Vicari and Gulf Insurance Company entered into a General Agreement of Indemnity on May 7, 2002. Therein, in paragraph 2, it is stated:

The Indemnitors will indemnify and save the Company harmless from and against every claim, demand, liability, cost, charge, suit, judgment and expense which the Company may pay or incur in consequence of having executed, or procured the execution of, such bonds, or any renewals or continuations thereof or substitutes, therefor, including fees of attorneys, whether on salary, retainer, or otherwise, and the expense of procuring, or attempting to procure, release from liability, or in bringing suit to enforce the obligation of any of the Indemnitors under this agreement. . . . (emphasis added)
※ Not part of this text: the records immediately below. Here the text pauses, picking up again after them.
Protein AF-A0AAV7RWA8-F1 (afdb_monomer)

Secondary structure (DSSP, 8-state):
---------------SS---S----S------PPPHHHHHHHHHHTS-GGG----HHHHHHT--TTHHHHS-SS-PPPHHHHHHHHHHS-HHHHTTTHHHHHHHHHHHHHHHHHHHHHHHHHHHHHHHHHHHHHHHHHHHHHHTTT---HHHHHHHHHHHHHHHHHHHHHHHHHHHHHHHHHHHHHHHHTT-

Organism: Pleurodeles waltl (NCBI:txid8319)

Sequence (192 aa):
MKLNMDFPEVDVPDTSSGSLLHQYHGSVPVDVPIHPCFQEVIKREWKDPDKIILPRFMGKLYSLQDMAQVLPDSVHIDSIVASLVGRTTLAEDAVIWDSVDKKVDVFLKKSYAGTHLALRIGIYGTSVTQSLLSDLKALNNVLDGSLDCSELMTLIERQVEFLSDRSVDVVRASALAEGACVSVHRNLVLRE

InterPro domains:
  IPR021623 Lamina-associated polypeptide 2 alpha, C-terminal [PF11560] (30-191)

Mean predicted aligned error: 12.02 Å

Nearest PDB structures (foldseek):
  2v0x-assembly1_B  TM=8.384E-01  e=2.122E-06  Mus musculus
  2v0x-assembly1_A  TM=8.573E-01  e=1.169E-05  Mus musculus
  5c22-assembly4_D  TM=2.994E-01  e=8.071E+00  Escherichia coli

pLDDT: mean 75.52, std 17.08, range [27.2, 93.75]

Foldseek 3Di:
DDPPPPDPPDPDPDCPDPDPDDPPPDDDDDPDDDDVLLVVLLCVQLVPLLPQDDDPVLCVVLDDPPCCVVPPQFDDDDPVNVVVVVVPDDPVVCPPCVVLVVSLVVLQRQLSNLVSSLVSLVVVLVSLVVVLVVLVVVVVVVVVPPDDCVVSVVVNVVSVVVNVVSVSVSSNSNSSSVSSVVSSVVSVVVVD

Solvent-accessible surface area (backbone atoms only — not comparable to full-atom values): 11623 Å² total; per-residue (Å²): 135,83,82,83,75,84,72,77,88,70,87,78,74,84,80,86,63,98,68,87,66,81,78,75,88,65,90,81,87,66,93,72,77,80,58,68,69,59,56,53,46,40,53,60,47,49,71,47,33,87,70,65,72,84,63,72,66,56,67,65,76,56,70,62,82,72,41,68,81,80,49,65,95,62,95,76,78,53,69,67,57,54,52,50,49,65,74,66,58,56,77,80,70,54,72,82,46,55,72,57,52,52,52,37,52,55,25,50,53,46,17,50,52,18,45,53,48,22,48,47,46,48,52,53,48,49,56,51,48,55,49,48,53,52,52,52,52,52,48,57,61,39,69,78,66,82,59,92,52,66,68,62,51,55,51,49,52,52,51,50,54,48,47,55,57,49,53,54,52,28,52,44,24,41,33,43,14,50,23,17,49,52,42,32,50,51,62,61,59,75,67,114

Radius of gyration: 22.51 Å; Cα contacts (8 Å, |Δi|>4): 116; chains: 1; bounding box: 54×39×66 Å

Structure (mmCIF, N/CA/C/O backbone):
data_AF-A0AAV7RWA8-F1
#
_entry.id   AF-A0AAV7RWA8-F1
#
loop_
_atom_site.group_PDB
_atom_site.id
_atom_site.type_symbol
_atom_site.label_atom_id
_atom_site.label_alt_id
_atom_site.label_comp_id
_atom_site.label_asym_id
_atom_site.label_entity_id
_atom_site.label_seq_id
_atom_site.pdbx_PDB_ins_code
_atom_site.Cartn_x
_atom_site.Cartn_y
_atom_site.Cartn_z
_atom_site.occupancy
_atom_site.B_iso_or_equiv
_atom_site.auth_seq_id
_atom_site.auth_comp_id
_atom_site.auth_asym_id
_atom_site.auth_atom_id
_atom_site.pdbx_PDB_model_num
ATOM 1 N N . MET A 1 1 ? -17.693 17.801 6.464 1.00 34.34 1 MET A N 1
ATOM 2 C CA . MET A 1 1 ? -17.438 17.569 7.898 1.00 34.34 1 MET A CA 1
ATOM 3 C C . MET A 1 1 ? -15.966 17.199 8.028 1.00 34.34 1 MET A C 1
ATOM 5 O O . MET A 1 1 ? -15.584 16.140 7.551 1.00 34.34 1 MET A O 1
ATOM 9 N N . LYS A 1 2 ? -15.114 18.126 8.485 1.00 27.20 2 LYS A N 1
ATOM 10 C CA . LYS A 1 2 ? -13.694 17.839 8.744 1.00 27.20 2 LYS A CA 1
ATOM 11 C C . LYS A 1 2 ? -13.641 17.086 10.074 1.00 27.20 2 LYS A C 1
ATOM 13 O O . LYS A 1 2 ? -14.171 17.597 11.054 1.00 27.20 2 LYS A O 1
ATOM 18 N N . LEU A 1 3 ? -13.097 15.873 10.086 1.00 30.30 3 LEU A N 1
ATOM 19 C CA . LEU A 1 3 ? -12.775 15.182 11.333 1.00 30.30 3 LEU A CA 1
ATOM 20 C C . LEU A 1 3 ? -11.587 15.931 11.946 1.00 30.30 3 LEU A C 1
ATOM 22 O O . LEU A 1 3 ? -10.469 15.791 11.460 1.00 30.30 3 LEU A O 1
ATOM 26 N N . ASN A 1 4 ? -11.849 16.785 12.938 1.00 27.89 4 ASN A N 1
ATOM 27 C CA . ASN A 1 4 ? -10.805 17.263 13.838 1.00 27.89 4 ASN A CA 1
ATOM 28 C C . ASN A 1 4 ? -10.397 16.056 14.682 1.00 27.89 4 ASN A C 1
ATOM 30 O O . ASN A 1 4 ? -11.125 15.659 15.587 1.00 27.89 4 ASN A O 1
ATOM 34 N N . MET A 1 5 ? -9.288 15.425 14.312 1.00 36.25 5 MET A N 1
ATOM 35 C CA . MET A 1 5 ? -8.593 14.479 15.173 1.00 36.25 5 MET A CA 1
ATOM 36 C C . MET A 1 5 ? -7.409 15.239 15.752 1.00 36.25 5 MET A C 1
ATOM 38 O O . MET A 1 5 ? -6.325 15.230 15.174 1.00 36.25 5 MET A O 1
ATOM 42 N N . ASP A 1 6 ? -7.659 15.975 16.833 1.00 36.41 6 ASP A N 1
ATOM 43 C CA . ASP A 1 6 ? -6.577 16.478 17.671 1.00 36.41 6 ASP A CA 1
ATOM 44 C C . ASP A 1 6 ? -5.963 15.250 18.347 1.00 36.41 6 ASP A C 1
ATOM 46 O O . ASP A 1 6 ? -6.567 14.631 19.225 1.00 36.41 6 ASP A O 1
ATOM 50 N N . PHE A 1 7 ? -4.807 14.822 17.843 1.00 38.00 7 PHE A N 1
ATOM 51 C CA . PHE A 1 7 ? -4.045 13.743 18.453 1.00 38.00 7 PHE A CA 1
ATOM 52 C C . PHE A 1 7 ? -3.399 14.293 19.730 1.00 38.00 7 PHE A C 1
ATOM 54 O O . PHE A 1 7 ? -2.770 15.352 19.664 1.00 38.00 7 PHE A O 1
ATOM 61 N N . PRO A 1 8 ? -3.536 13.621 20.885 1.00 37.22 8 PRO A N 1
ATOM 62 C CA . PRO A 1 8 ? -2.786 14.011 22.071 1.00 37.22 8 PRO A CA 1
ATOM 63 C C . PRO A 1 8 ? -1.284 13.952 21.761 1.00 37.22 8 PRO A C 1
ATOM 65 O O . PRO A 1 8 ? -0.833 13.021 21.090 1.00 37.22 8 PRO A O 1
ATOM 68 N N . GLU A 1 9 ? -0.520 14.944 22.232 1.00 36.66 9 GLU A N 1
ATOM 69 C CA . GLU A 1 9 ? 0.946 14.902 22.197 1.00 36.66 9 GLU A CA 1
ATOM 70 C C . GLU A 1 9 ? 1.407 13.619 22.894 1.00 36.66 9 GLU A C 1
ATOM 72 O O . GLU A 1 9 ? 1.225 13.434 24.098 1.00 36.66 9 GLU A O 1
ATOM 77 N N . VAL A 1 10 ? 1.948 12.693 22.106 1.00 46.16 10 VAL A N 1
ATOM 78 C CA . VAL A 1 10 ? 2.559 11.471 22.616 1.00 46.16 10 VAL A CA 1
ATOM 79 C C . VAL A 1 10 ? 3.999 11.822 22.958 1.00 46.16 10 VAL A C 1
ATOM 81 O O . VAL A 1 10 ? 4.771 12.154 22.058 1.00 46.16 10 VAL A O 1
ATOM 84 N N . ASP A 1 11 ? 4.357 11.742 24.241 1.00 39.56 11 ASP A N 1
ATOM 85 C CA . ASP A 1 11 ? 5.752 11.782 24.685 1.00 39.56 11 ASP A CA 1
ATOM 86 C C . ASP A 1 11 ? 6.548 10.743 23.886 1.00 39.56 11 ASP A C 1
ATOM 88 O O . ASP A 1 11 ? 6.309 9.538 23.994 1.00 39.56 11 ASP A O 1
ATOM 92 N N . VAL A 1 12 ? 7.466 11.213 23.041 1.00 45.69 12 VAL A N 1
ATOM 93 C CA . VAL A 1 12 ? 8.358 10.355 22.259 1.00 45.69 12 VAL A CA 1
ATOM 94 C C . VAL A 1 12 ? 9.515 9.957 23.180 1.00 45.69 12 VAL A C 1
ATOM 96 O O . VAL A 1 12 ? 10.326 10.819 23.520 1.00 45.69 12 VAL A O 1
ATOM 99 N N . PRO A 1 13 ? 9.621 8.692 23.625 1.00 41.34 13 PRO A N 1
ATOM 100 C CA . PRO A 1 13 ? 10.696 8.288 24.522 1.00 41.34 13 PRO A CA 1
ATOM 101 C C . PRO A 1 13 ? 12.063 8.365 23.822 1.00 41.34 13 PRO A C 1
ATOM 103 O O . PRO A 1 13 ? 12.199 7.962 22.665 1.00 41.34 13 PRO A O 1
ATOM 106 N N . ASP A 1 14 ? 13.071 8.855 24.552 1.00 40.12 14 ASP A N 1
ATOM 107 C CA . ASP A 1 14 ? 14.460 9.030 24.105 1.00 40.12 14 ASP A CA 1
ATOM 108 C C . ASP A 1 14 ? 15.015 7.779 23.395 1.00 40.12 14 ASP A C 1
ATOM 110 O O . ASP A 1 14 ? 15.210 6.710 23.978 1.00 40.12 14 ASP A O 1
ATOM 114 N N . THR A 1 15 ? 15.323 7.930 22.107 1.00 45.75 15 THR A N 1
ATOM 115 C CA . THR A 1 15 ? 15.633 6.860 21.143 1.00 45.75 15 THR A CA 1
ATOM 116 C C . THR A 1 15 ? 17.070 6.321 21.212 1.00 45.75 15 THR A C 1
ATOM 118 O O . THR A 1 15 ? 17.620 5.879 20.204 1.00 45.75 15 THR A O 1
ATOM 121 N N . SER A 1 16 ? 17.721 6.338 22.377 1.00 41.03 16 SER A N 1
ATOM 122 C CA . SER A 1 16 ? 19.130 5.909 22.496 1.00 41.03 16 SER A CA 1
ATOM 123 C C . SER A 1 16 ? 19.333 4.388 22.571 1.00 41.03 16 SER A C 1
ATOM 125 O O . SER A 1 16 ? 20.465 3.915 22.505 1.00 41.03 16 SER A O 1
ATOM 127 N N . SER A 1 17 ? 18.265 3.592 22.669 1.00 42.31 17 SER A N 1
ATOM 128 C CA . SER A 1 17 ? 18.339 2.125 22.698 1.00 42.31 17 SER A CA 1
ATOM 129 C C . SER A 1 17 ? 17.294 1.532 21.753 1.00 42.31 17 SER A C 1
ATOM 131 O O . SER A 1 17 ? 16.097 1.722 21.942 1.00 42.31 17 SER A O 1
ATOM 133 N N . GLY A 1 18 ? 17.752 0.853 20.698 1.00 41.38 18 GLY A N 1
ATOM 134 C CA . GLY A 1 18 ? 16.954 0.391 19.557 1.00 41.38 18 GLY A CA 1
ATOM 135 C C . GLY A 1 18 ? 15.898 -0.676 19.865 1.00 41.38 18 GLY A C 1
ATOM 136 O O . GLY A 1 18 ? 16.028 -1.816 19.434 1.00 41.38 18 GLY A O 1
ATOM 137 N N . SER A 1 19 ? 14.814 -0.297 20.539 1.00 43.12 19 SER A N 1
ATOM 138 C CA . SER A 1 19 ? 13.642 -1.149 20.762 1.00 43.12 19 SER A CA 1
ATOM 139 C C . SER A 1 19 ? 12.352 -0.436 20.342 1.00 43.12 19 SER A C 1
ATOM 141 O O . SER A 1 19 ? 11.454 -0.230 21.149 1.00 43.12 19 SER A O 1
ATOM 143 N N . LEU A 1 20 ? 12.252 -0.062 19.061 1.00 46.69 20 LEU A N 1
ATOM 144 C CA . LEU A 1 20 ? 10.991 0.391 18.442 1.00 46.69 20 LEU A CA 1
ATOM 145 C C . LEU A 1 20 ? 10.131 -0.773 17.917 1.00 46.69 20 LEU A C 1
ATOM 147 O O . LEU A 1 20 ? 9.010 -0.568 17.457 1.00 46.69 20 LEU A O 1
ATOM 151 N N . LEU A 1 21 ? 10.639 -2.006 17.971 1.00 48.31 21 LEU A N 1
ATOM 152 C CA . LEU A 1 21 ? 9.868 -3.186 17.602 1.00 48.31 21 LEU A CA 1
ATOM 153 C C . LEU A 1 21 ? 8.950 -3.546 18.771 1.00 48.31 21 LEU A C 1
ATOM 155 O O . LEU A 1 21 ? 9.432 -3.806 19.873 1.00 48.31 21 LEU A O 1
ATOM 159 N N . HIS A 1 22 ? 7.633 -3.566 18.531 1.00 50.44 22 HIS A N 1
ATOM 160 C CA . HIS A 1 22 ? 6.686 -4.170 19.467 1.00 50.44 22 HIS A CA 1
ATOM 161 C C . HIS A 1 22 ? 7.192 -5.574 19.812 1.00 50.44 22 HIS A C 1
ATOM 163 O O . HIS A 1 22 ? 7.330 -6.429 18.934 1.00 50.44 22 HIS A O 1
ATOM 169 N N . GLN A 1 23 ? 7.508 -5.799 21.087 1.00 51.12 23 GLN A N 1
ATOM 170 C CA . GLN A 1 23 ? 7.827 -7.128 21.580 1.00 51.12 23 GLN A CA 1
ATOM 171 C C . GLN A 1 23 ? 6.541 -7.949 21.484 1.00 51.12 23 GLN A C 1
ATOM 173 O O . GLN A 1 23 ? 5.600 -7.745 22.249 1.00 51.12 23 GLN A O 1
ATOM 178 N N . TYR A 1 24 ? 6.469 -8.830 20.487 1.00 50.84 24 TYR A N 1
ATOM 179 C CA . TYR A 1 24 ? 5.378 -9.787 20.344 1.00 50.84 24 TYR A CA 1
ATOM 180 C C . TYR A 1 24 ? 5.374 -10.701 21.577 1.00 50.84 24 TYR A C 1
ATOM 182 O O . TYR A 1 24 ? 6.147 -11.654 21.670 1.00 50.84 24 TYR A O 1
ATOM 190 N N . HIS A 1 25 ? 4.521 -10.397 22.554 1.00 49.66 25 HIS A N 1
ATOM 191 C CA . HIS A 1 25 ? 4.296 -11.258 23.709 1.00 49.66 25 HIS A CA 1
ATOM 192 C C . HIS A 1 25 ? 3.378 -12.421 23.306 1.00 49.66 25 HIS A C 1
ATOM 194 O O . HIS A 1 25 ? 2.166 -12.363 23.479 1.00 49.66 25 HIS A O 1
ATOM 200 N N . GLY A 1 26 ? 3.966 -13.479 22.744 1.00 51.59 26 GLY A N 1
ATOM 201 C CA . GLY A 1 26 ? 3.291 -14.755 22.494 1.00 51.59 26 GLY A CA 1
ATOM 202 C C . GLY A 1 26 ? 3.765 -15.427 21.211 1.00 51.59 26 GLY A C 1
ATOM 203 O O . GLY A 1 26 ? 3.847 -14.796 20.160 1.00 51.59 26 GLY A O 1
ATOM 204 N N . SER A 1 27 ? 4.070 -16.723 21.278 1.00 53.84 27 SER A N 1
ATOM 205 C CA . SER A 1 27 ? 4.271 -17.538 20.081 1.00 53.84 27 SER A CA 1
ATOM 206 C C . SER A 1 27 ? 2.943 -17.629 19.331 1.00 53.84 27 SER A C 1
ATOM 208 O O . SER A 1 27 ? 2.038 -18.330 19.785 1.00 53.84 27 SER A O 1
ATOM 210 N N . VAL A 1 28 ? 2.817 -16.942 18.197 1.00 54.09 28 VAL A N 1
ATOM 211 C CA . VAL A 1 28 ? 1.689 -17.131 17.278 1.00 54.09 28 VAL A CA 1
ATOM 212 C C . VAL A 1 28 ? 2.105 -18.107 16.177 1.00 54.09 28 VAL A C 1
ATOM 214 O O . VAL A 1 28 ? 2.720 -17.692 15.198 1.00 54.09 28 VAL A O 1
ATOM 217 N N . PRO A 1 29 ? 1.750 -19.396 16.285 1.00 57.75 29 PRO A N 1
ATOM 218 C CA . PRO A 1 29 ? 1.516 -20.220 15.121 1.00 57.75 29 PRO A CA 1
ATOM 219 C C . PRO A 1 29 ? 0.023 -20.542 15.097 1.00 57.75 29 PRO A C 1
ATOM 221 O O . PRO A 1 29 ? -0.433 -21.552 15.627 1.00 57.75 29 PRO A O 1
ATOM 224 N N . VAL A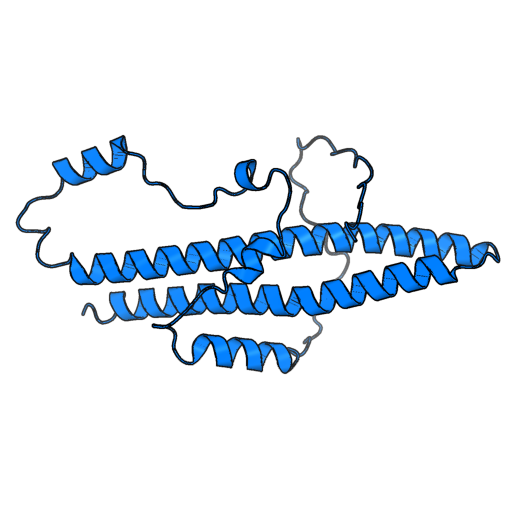 1 30 ? -0.751 -19.638 14.512 1.00 58.22 30 VAL A N 1
ATOM 225 C CA . VAL A 1 30 ? -2.088 -19.962 14.025 1.00 58.22 30 VAL A CA 1
ATOM 226 C C . VAL A 1 30 ? -1.979 -19.800 12.522 1.00 58.22 30 VAL A C 1
ATOM 228 O O . VAL A 1 30 ? -1.598 -18.725 12.062 1.00 58.22 30 VAL A O 1
ATOM 231 N N . ASP A 1 31 ? -2.255 -20.859 11.766 1.00 69.88 31 ASP A N 1
ATOM 232 C CA . ASP A 1 31 ? -2.485 -20.752 10.327 1.00 69.88 31 ASP A CA 1
ATOM 233 C C . ASP A 1 31 ? -3.712 -19.854 10.133 1.00 69.88 31 ASP A C 1
ATOM 235 O O . ASP A 1 31 ? -4.851 -20.320 10.114 1.00 69.88 31 ASP A O 1
ATOM 239 N N . VAL A 1 32 ? -3.496 -18.537 10.095 1.00 68.88 32 VAL A N 1
ATOM 240 C CA . VAL A 1 32 ? -4.560 -17.559 9.886 1.00 68.88 32 VAL A CA 1
ATOM 241 C C . VAL A 1 32 ? -4.919 -17.618 8.403 1.00 68.88 32 VAL A C 1
ATOM 243 O O . VAL A 1 32 ? -4.087 -17.264 7.561 1.00 68.88 32 VAL A O 1
ATOM 246 N N . PRO A 1 33 ? -6.130 -18.078 8.044 1.00 79.62 33 PRO A N 1
ATOM 247 C CA . PRO A 1 33 ? -6.512 -18.174 6.648 1.00 79.62 33 PRO A CA 1
ATOM 248 C C . PRO A 1 33 ? -6.585 -16.776 6.029 1.00 79.62 33 PRO A C 1
ATOM 250 O O . PRO A 1 33 ? -7.158 -15.849 6.604 1.00 79.62 33 PRO A O 1
ATOM 253 N N . ILE A 1 34 ? -6.036 -16.626 4.822 1.00 80.25 34 ILE A N 1
ATOM 254 C CA . ILE A 1 34 ? -6.172 -15.389 4.047 1.00 80.25 34 ILE A CA 1
ATOM 255 C C . ILE A 1 34 ? -7.646 -15.214 3.684 1.00 80.25 34 ILE A C 1
ATOM 257 O O . ILE A 1 34 ? -8.232 -16.068 3.015 1.00 80.25 34 ILE A O 1
ATOM 261 N N . HIS A 1 35 ? -8.234 -14.088 4.087 1.00 85.12 35 HIS A N 1
ATOM 262 C CA . HIS A 1 35 ? -9.618 -13.776 3.749 1.00 85.12 35 HIS A CA 1
ATOM 263 C C . HIS A 1 35 ? -9.806 -13.712 2.213 1.00 85.12 35 HIS A C 1
ATOM 265 O O . HIS A 1 35 ? -8.979 -13.095 1.530 1.00 85.12 35 HIS A O 1
ATOM 271 N N . PRO A 1 36 ? -10.882 -14.294 1.638 1.00 88.00 36 PRO A N 1
ATOM 272 C CA . PRO A 1 36 ? -11.073 -14.366 0.184 1.00 88.00 36 PRO A CA 1
ATOM 273 C C . PRO A 1 36 ? -11.016 -13.013 -0.538 1.00 88.00 36 PRO A C 1
ATOM 275 O O . PRO A 1 36 ? -10.501 -12.938 -1.653 1.00 88.00 36 PRO A O 1
ATOM 278 N N . CYS A 1 37 ? -11.464 -11.933 0.115 1.00 88.69 37 CYS A N 1
ATOM 279 C CA . CYS A 1 37 ? -11.419 -10.586 -0.465 1.00 88.69 37 CYS A CA 1
ATOM 280 C C . CYS A 1 37 ? -9.994 -10.166 -0.871 1.00 88.69 37 CYS A C 1
ATOM 282 O O . CYS A 1 37 ? -9.812 -9.551 -1.920 1.00 88.69 37 CYS A O 1
ATOM 284 N N . PHE A 1 38 ? -8.968 -10.550 -0.103 1.00 88.31 38 PHE A N 1
ATOM 285 C CA . PHE A 1 38 ? -7.580 -10.216 -0.421 1.00 88.31 38 PHE A CA 1
ATOM 286 C C . PHE A 1 38 ? -7.099 -10.969 -1.659 1.00 88.31 38 PHE A C 1
ATOM 288 O O . PHE A 1 38 ? -6.440 -10.387 -2.519 1.00 88.31 38 PHE A O 1
ATOM 295 N N . GLN A 1 39 ? -7.488 -12.239 -1.803 1.00 88.56 39 GLN A N 1
ATOM 296 C CA . GLN A 1 39 ? -7.152 -13.022 -2.992 1.00 88.56 39 GLN A CA 1
ATOM 297 C C . GLN A 1 39 ? -7.783 -12.428 -4.255 1.00 88.56 39 GLN A C 1
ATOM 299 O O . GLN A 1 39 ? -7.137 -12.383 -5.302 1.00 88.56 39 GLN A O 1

Ellsworth argues that as agent of the Gulf Insurance Company, the General Agreement of Indemnity extended to Ellsworth, and it was empowered to represent Gulf in the collection of premiums on the bonds comprising the subject matter of this litigation, and in fact did so without objection from Vicari. Ellsworth argues that the Indemnity Agreement shows Vicari's intent and agreement to pay all attorneys' fees and costs associated in bringing suit to enforce the obligation of any of the indemnitors (Vicari).

Quantum meruit, as a substantive law basis of recovery, does not apply where a contract exists. Dumas and Associates, Inc. v. Lewis Enterprises Inc., 29,900 (La.App. 2 Cir. 12/22/97), 704 So.2d 433.

It is clear that Ellsworth sued Vicari for the bond premiums owed to Gulf, as Gulf's agent.